Wednesday, February 20, 2013

"roughly offsetting movements" and economic growth


It is 4:56 AM as I write this.

I love the mornings. I wake with a clear head and often with a fresh understanding of something that puzzled me the day before. I turn the computer on, and I write. Even the dogs are still asleep.

...and I've been up for three hours now.


From Fisher Dynamics, page 3, in a discussion of "the overall trends in leverage in the economy", Mason and Jayadev write:

And sixth, while in some periods the private and public balances show roughly offsetting movements (1950-1980, 2008-2010), in others they move roughly together. In the 1980s and 2000s, there are are significant increases in all three sectors' leverage.

The three sectors represented are Federal government, Households, and Nonfinancial Businesses.

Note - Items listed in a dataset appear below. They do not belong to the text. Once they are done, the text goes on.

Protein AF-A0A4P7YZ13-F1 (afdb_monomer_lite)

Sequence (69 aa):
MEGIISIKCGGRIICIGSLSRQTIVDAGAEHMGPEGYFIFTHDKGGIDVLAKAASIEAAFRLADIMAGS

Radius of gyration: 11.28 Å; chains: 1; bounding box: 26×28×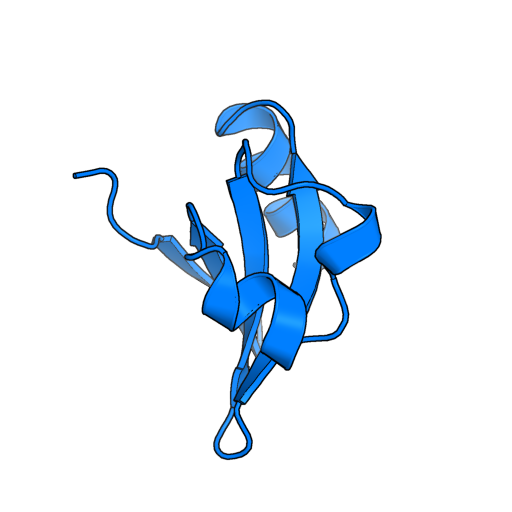22 Å

Secondary structure (DSSP, 8-state):
--PPEEEEETTEEEEEE---HHHHHHTT-GGG-SSSEEEEEE-SS-EEEEEEESSHHHHHHHHHHHTT-

Foldseek 3Di:
DPDWDWDDQPPFIKIKDQDDCVLCVVQVNPVVPRDAIWIWTADPVHIHTDDGDNYPVVSVVVVVVVSPD

pLDDT: mean 88.67, std 9.14, range [45.97, 95.38]

Structure (mmCIF, N/CA/C/O backbone):
data_AF-A0A4P7YZ13-F1
#
_entry.id   AF-A0A4P7YZ13-F1
#
loop_
_atom_site.group_PDB
_atom_site.id
_atom_site.type_symbol
_atom_site.label_atom_id
_atom_site.label_alt_id
_atom_site.label_comp_id
_atom_site.label_asym_id
_atom_site.label_entity_id
_atom_site.label_seq_id
_atom_site.pdbx_PDB_ins_code
_atom_site.Cartn_x
_atom_site.Cartn_y
_atom_site.Cartn_z
_atom_site.occupancy
_atom_site.B_iso_or_equiv
_atom_site.auth_seq_id
_atom_site.auth_comp_id
_atom_site.auth_asym_id
_atom_site.auth_atom_id
_atom_site.pdbx_PDB_model_num
ATOM 1 N N . MET A 1 1 ? 17.491 1.159 5.746 1.00 45.97 1 MET A N 1
ATOM 2 C CA . MET A 1 1 ? 16.112 1.026 6.251 1.00 45.97 1 MET A CA 1
ATOM 3 C C . MET A 1 1 ? 15.305 2.045 5.472 1.00 45.97 1 MET A C 1
ATOM 5 O O . MET A 1 1 ? 15.345 3.219 5.814 1.00 45.97 1 MET A O 1
ATOM 9 N N . GLU A 1 2 ? 14.749 1.649 4.328 1.00 57.75 2 GLU A N 1
ATOM 10 C CA . GLU A 1 2 ? 13.880 2.550 3.565 1.00 57.75 2 GLU A CA 1
ATOM 11 C C . GLU A 1 2 ? 12.581 2.682 4.366 1.00 57.75 2 GLU A C 1
ATOM 13 O O . GLU A 1 2 ? 11.914 1.687 4.640 1.00 57.75 2 GLU A O 1
ATOM 18 N N . GLY A 1 3 ? 12.312 3.878 4.891 1.00 80.56 3 GLY A N 1
ATOM 19 C CA . GLY A 1 3 ? 11.119 4.134 5.695 1.00 80.56 3 GLY A CA 1
ATOM 20 C C . GLY A 1 3 ? 9.852 4.057 4.843 1.00 80.56 3 GLY A C 1
ATOM 21 O O . GLY A 1 3 ? 9.901 4.272 3.635 1.00 80.56 3 GLY A O 1
ATOM 22 N N . ILE A 1 4 ? 8.711 3.775 5.476 1.00 87.25 4 ILE A N 1
ATOM 23 C CA . ILE A 1 4 ? 7.407 3.935 4.822 1.00 87.25 4 ILE A CA 1
ATOM 24 C C . ILE A 1 4 ? 7.177 5.427 4.575 1.00 87.25 4 ILE A C 1
ATOM 26 O O . ILE A 1 4 ? 7.326 6.248 5.482 1.00 87.25 4 ILE A O 1
ATOM 30 N N . ILE A 1 5 ? 6.799 5.764 3.348 1.00 92.00 5 ILE A N 1
ATOM 31 C CA . ILE A 1 5 ? 6.489 7.124 2.921 1.00 92.00 5 ILE A CA 1
ATOM 32 C C . ILE A 1 5 ? 4.974 7.257 2.859 1.00 92.00 5 ILE A C 1
ATOM 34 O O . ILE A 1 5 ? 4.319 6.476 2.177 1.00 92.00 5 ILE A O 1
ATOM 38 N N . SER A 1 6 ? 4.418 8.246 3.554 1.00 90.81 6 SER A N 1
ATOM 39 C CA . SER A 1 6 ? 2.972 8.475 3.600 1.00 90.81 6 SER A CA 1
ATOM 40 C C . SER A 1 6 ? 2.608 9.768 2.884 1.00 90.81 6 SER A C 1
ATOM 42 O O . SER A 1 6 ? 3.104 10.841 3.223 1.00 90.81 6 SER A O 1
ATOM 44 N N . ILE A 1 7 ? 1.698 9.664 1.923 1.00 89.44 7 ILE A N 1
ATOM 45 C CA . ILE A 1 7 ? 1.160 10.765 1.132 1.00 89.44 7 ILE A CA 1
ATOM 46 C C . ILE A 1 7 ? -0.303 10.940 1.531 1.00 89.44 7 ILE A C 1
ATOM 48 O O . ILE A 1 7 ? -1.112 10.014 1.437 1.00 89.44 7 ILE A O 1
ATOM 52 N N . LYS A 1 8 ? -0.663 12.136 1.999 1.00 86.81 8 LYS A N 1
ATOM 53 C CA . LYS A 1 8 ? -2.058 12.468 2.287 1.00 86.81 8 LYS A CA 1
ATOM 54 C C . LYS A 1 8 ? -2.724 12.940 1.001 1.00 86.81 8 LYS A C 1
ATOM 56 O O . LYS A 1 8 ? -2.373 14.003 0.497 1.00 86.81 8 LYS A O 1
ATOM 61 N N . CYS A 1 9 ? -3.712 12.194 0.520 1.00 79.25 9 CYS A N 1
ATOM 62 C CA . CYS A 1 9 ? -4.559 12.625 -0.583 1.00 79.25 9 CYS A CA 1
ATOM 63 C C . CYS A 1 9 ? -6.019 12.718 -0.126 1.00 79.25 9 CYS A C 1
ATOM 65 O O . CYS A 1 9 ? -6.674 11.715 0.171 1.00 79.25 9 CYS A O 1
ATOM 67 N N . GLY A 1 10 ? -6.525 13.952 -0.032 1.00 79.44 10 GLY A N 1
ATOM 68 C CA . GLY A 1 10 ? -7.876 14.231 0.447 1.00 79.44 10 GLY A CA 1
ATOM 69 C C . GLY A 1 10 ? -8.139 13.618 1.828 1.00 79.44 10 GLY A C 1
ATOM 70 O O . GLY A 1 10 ? -7.485 13.967 2.816 1.00 79.44 10 GLY A O 1
ATOM 71 N N . GLY A 1 11 ? -9.114 12.705 1.886 1.00 80.62 11 GLY A N 1
ATOM 72 C CA . GLY A 1 11 ? -9.518 11.980 3.097 1.00 80.62 11 GLY A CA 1
ATOM 73 C C . GLY A 1 11 ? -8.789 10.654 3.344 1.00 80.62 11 GLY A C 1
ATOM 74 O O . GLY A 1 11 ? -9.172 9.938 4.266 1.00 80.62 11 GLY A O 1
ATOM 75 N N . ARG A 1 12 ? -7.786 10.293 2.533 1.00 83.44 12 ARG A N 1
ATOM 76 C CA . ARG A 1 12 ? -7.068 9.011 2.620 1.00 83.44 12 ARG A CA 1
ATOM 77 C C . ARG A 1 12 ? -5.557 9.222 2.741 1.00 83.44 12 ARG A C 1
ATOM 79 O O . ARG A 1 12 ? -5.018 10.249 2.326 1.00 83.44 12 ARG A O 1
ATOM 86 N N . ILE A 1 13 ? -4.880 8.240 3.330 1.00 90.19 13 ILE A N 1
ATOM 87 C CA . ILE A 1 13 ? -3.419 8.193 3.441 1.00 90.19 13 ILE A CA 1
ATOM 88 C C . ILE A 1 13 ? -2.937 7.029 2.585 1.00 90.19 13 ILE A C 1
ATOM 90 O O . ILE A 1 13 ? -3.281 5.883 2.865 1.00 90.19 13 ILE A O 1
ATOM 94 N N . ILE A 1 14 ? -2.166 7.341 1.548 1.00 92.75 14 ILE A N 1
ATOM 95 C CA . ILE A 1 14 ? -1.505 6.359 0.691 1.00 92.75 14 ILE A CA 1
ATOM 96 C C . ILE A 1 14 ? -0.082 6.189 1.213 1.00 92.75 14 ILE A C 1
ATOM 98 O O . ILE A 1 14 ? 0.659 7.161 1.338 1.00 92.75 14 ILE A O 1
ATOM 102 N N . CYS A 1 15 ? 0.299 4.960 1.522 1.00 94.06 15 CYS A N 1
ATOM 103 C CA . CYS A 1 15 ? 1.624 4.593 1.986 1.00 94.06 15 CYS A CA 1
ATOM 104 C C . CYS A 1 15 ? 2.390 3.857 0.889 1.00 94.06 15 CYS A C 1
ATOM 106 O O . CYS A 1 15 ? 1.823 3.045 0.160 1.00 94.06 15 CYS A O 1
ATOM 108 N N . ILE A 1 16 ? 3.689 4.128 0.803 1.00 95.00 16 ILE A N 1
ATOM 109 C CA . ILE A 1 16 ? 4.630 3.459 -0.088 1.00 95.00 16 ILE A CA 1
ATOM 110 C C . ILE A 1 16 ? 5.748 2.864 0.763 1.00 95.00 16 ILE A C 1
ATOM 112 O O . ILE A 1 16 ? 6.374 3.577 1.549 1.00 95.00 16 ILE A O 1
ATOM 116 N N . GLY A 1 17 ? 6.032 1.575 0.602 1.00 93.62 17 GLY A N 1
ATOM 117 C CA . GLY A 1 17 ? 7.169 0.950 1.274 1.00 93.62 17 GLY A CA 1
ATOM 118 C C . GLY A 1 17 ? 7.270 -0.553 1.054 1.00 93.62 17 GLY A C 1
ATOM 119 O O . GLY A 1 17 ? 6.392 -1.172 0.457 1.00 93.62 17 GLY A O 1
ATOM 120 N N . SER A 1 18 ? 8.352 -1.149 1.548 1.00 92.56 18 SER A N 1
ATOM 121 C CA . SER A 1 18 ? 8.484 -2.605 1.627 1.00 92.56 18 SER A CA 1
ATOM 122 C C . SER A 1 18 ? 7.596 -3.157 2.743 1.00 92.56 18 SER A C 1
ATOM 124 O O . SER A 1 18 ? 7.604 -2.620 3.854 1.00 92.56 18 SER A O 1
ATOM 126 N N . LEU A 1 19 ? 6.886 -4.254 2.483 1.00 91.25 19 LEU A N 1
ATOM 127 C CA . LEU A 1 19 ? 6.094 -4.960 3.489 1.00 91.25 19 LEU A CA 1
ATOM 128 C C . LEU A 1 19 ? 6.789 -6.251 3.915 1.00 91.25 19 LEU A C 1
ATOM 130 O O . LEU A 1 19 ? 7.479 -6.899 3.130 1.00 91.25 19 LEU A O 1
ATOM 134 N N . SER A 1 20 ? 6.589 -6.646 5.174 1.00 91.62 20 SER A N 1
ATOM 135 C CA . SER A 1 20 ? 7.026 -7.967 5.619 1.00 91.62 20 SER A CA 1
ATOM 136 C C . SER A 1 20 ? 6.204 -9.051 4.917 1.00 91.62 20 SER A C 1
ATOM 138 O O . SE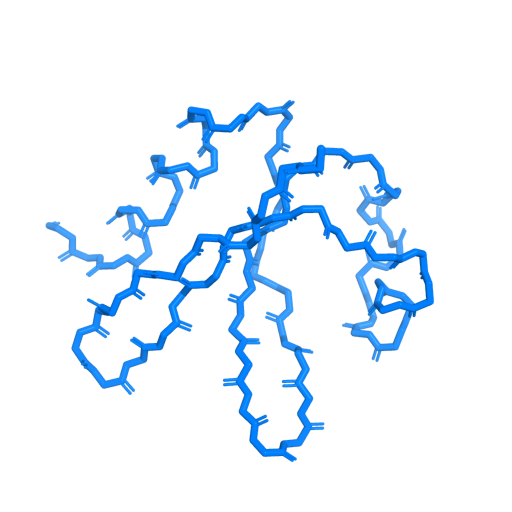R A 1 20 ? 5.028 -8.845 4.609 1.00 91.62 20 SER A O 1
ATOM 140 N N . ARG A 1 21 ? 6.787 -10.239 4.722 1.00 91.69 21 ARG A N 1
ATOM 141 C CA .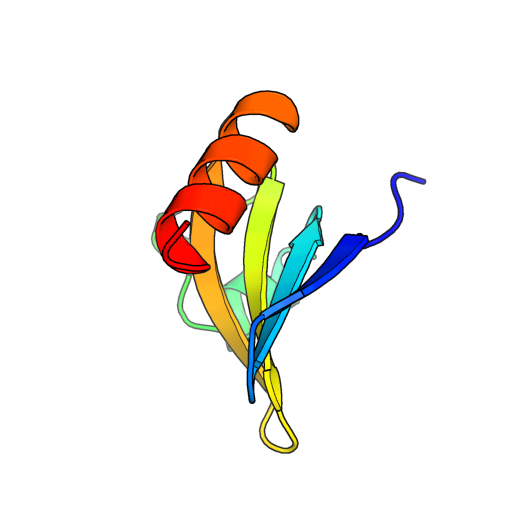 ARG A 1 21 ? 6.066 -11.376 4.128 1.00 91.69 21 ARG A CA 1
ATOM 142 C C . ARG A 1 21 ? 4.761 -11.691 4.865 1.00 91.69 21 ARG A C 1
ATOM 144 O O . ARG A 1 21 ? 3.774 -12.000 4.211 1.00 91.69 21 ARG A O 1
ATOM 151 N N . GLN A 1 22 ? 4.757 -11.590 6.195 1.00 92.38 22 GLN A N 1
ATOM 152 C CA . GLN A 1 22 ? 3.557 -11.829 6.996 1.00 92.38 22 GLN A CA 1
ATOM 153 C C . GLN A 1 22 ? 2.476 -10.790 6.687 1.00 92.38 22 GLN A C 1
ATOM 155 O O . GLN A 1 22 ? 1.351 -11.161 6.396 1.00 92.38 22 GLN A O 1
ATOM 160 N N . THR A 1 23 ? 2.839 -9.506 6.627 1.00 92.19 23 THR A N 1
ATOM 161 C CA . THR A 1 23 ? 1.905 -8.421 6.284 1.00 92.19 23 THR A CA 1
ATOM 162 C C . THR A 1 23 ? 1.283 -8.601 4.899 1.00 92.19 23 THR A C 1
ATOM 164 O O . THR A 1 23 ? 0.107 -8.315 4.713 1.00 92.19 23 THR A O 1
ATOM 167 N N . ILE A 1 24 ? 2.057 -9.092 3.929 1.00 92.62 24 ILE A N 1
ATOM 168 C CA . ILE A 1 24 ? 1.563 -9.381 2.577 1.00 92.62 24 ILE A CA 1
ATOM 169 C C . ILE A 1 24 ? 0.513 -10.502 2.607 1.00 92.62 24 ILE A C 1
ATOM 171 O O . ILE A 1 24 ? -0.505 -10.395 1.927 1.00 92.62 24 ILE A O 1
ATOM 175 N N . VAL A 1 25 ? 0.748 -11.561 3.388 1.00 93.06 25 VAL A N 1
ATOM 176 C CA . VAL A 1 25 ? -0.197 -12.680 3.553 1.00 93.06 25 VAL A CA 1
ATOM 177 C C . VAL A 1 25 ? -1.452 -12.227 4.294 1.00 93.06 25 VAL A C 1
ATOM 179 O O . VAL A 1 25 ? -2.558 -12.496 3.837 1.00 93.06 25 VAL A O 1
ATOM 182 N N . ASP A 1 26 ? -1.296 -11.474 5.383 1.00 92.62 26 ASP A N 1
ATOM 183 C CA . ASP A 1 26 ? -2.417 -10.962 6.179 1.00 92.62 26 ASP A CA 1
ATOM 184 C C . ASP A 1 26 ? -3.325 -10.030 5.356 1.00 92.62 26 ASP A C 1
ATOM 186 O O . ASP A 1 26 ? -4.534 -9.994 5.573 1.00 92.62 26 ASP A O 1
ATOM 190 N N . ALA A 1 27 ? -2.753 -9.312 4.383 1.00 92.25 27 ALA A N 1
ATOM 191 C CA . ALA A 1 27 ? -3.481 -8.465 3.438 1.00 92.25 27 ALA A CA 1
ATOM 192 C C . ALA A 1 27 ? -4.010 -9.215 2.193 1.00 92.25 27 ALA A C 1
ATOM 194 O O . ALA A 1 27 ? -4.601 -8.592 1.314 1.00 92.25 27 ALA A O 1
ATOM 195 N N . GLY A 1 28 ? -3.777 -10.528 2.058 1.00 92.88 28 GLY A N 1
ATOM 196 C CA . GLY A 1 28 ? -4.200 -11.322 0.891 1.00 92.88 28 GLY A CA 1
ATOM 197 C C . GLY A 1 28 ? -3.435 -11.024 -0.411 1.00 92.88 28 GLY A C 1
ATOM 198 O O . GLY A 1 28 ? -3.853 -11.419 -1.502 1.00 92.88 28 GLY A O 1
ATOM 199 N N . ALA A 1 29 ? -2.291 -10.343 -0.322 1.00 93.81 29 ALA A N 1
ATOM 200 C CA . ALA A 1 29 ? -1.480 -9.886 -1.452 1.00 93.81 29 ALA A CA 1
ATOM 201 C C . ALA A 1 29 ? -0.339 -10.857 -1.830 1.00 93.81 29 ALA A C 1
ATOM 203 O O . ALA A 1 29 ? 0.569 -10.514 -2.588 1.00 93.81 29 ALA A O 1
ATOM 204 N N . GLU A 1 30 ? -0.360 -12.091 -1.322 1.00 93.38 30 GLU A N 1
ATOM 205 C CA . GLU A 1 30 ? 0.692 -13.106 -1.511 1.00 93.38 30 GLU A CA 1
ATOM 206 C C . GLU A 1 30 ? 1.024 -13.418 -2.976 1.00 93.38 30 GLU A C 1
ATOM 208 O O . GLU A 1 30 ? 2.183 -13.665 -3.319 1.00 93.38 30 GLU A O 1
ATOM 213 N N . HIS A 1 31 ? 0.026 -13.325 -3.856 1.00 92.12 31 HIS A N 1
ATOM 214 C CA . HIS A 1 31 ? 0.158 -13.531 -5.297 1.00 92.12 31 HIS A CA 1
ATOM 215 C C 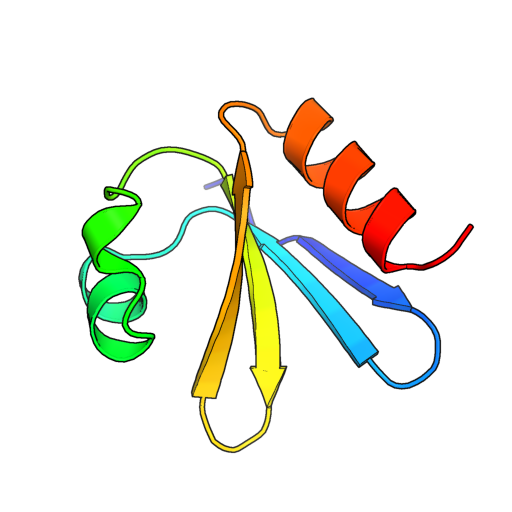. HIS A 1 31 ? 1.066 -12.491 -5.981 1.00 92.12 31 HIS A C 1
ATOM 217 O O . HIS A 1 31 ? 1.543 -12.721 -7.090 1.00 92.12 31 HIS A O 1
ATOM 223 N N . MET A 1 32 ? 1.337 -11.360 -5.323 1.00 91.06 32 MET A N 1
ATOM 224 C CA . MET A 1 32 ? 2.198 -10.294 -5.836 1.00 91.06 32 MET A CA 1
ATOM 225 C C . MET A 1 32 ? 3.689 -10.566 -5.570 1.00 91.06 32 MET A C 1
ATOM 227 O O . MET A 1 32 ? 4.548 -9.916 -6.170 1.00 91.06 32 MET A O 1
ATOM 231 N N . GLY A 1 33 ? 4.019 -11.523 -4.694 1.00 89.94 33 GLY A N 1
ATOM 232 C CA . GLY A 1 33 ? 5.386 -11.854 -4.274 1.00 89.94 33 GLY A CA 1
ATOM 233 C C . GLY A 1 33 ? 6.018 -10.818 -3.324 1.00 89.94 33 GLY A C 1
ATOM 234 O O . GLY A 1 33 ? 5.570 -9.676 -3.287 1.00 89.94 33 GLY A O 1
ATOM 235 N N . PRO A 1 34 ? 7.083 -11.174 -2.578 1.00 88.50 34 PRO A N 1
ATOM 236 C CA . PRO A 1 34 ? 7.554 -10.404 -1.416 1.00 88.50 34 PRO A CA 1
ATOM 237 C C . PRO A 1 34 ? 8.389 -9.154 -1.734 1.00 88.50 34 PRO A C 1
ATOM 239 O O . PRO A 1 34 ? 8.485 -8.259 -0.904 1.00 88.50 34 PRO A O 1
ATOM 242 N N . GLU A 1 35 ? 9.002 -9.095 -2.915 1.00 90.50 35 GLU A N 1
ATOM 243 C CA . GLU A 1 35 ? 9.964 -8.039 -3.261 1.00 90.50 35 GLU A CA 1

Figure 1 from the Fisher Dynamics PDF
The "roughly offsetting movements" are the 1950-1980 decline of Federal debt (relative to GDP), offset by an increase of household and business debt; and the 2008-2010 increase of Federal debt, offset by a decline of household and business debt. (The word "offset" here implies only "movement in the opposite direction".)

The "move roughly together" comes after 1980, when all three sectors show increase.


The good economic growth of the 1950s and '60s was fostered by the growth of private debt, because we live in a world where we use credit for growth. In the early 1960s, private debt was still relatively low, and not much of a burden.

By 1970 debt had accumulated enough that the cost of debt service was hindering economic growth. Fed Chief Arthur Burns astutely recognized "cost-push" pressures at work, but attributed those pressures to labor when the source was financial cost. To alleviate cost pressures the Fed allowed prices to rise, creating the Great Inflation.

Despite the inflation -- or, because of it, really -- economic growth was good in the 1970s. But times change, and inflation became unacceptable. In the 1980s, accommodation by the Federal Reserve went out the window. In its place we saw increased Federal spending and bigger deficits. The good economic growth of the 1980s was fostered by rapid increase of the Federal debt.

Either way -- by monetary accommodation or fiscal -- money growth kept the private sector afloat, postponing a day of reckoning that finally arrived in 2008.

Because we use credit for growth, the key to a good economy lies in maintaining the affordability of debt. When debt was relatively low it was affordable. When inflation was high, erosion kept a growing debt relatively low and affordable. And, when Federal debt growth was rapid, that debt provided the funds to make a growing private debt affordable via sectoral balances.

Today debt is high, inflation is low, and Federal debt growth is seen as a problem. No method remains to make private debt affordable. And the economy cannot grow.

The quick, easy solution is to reduce debt by forgiveness, and prevent accumulation of debt by the design of policy.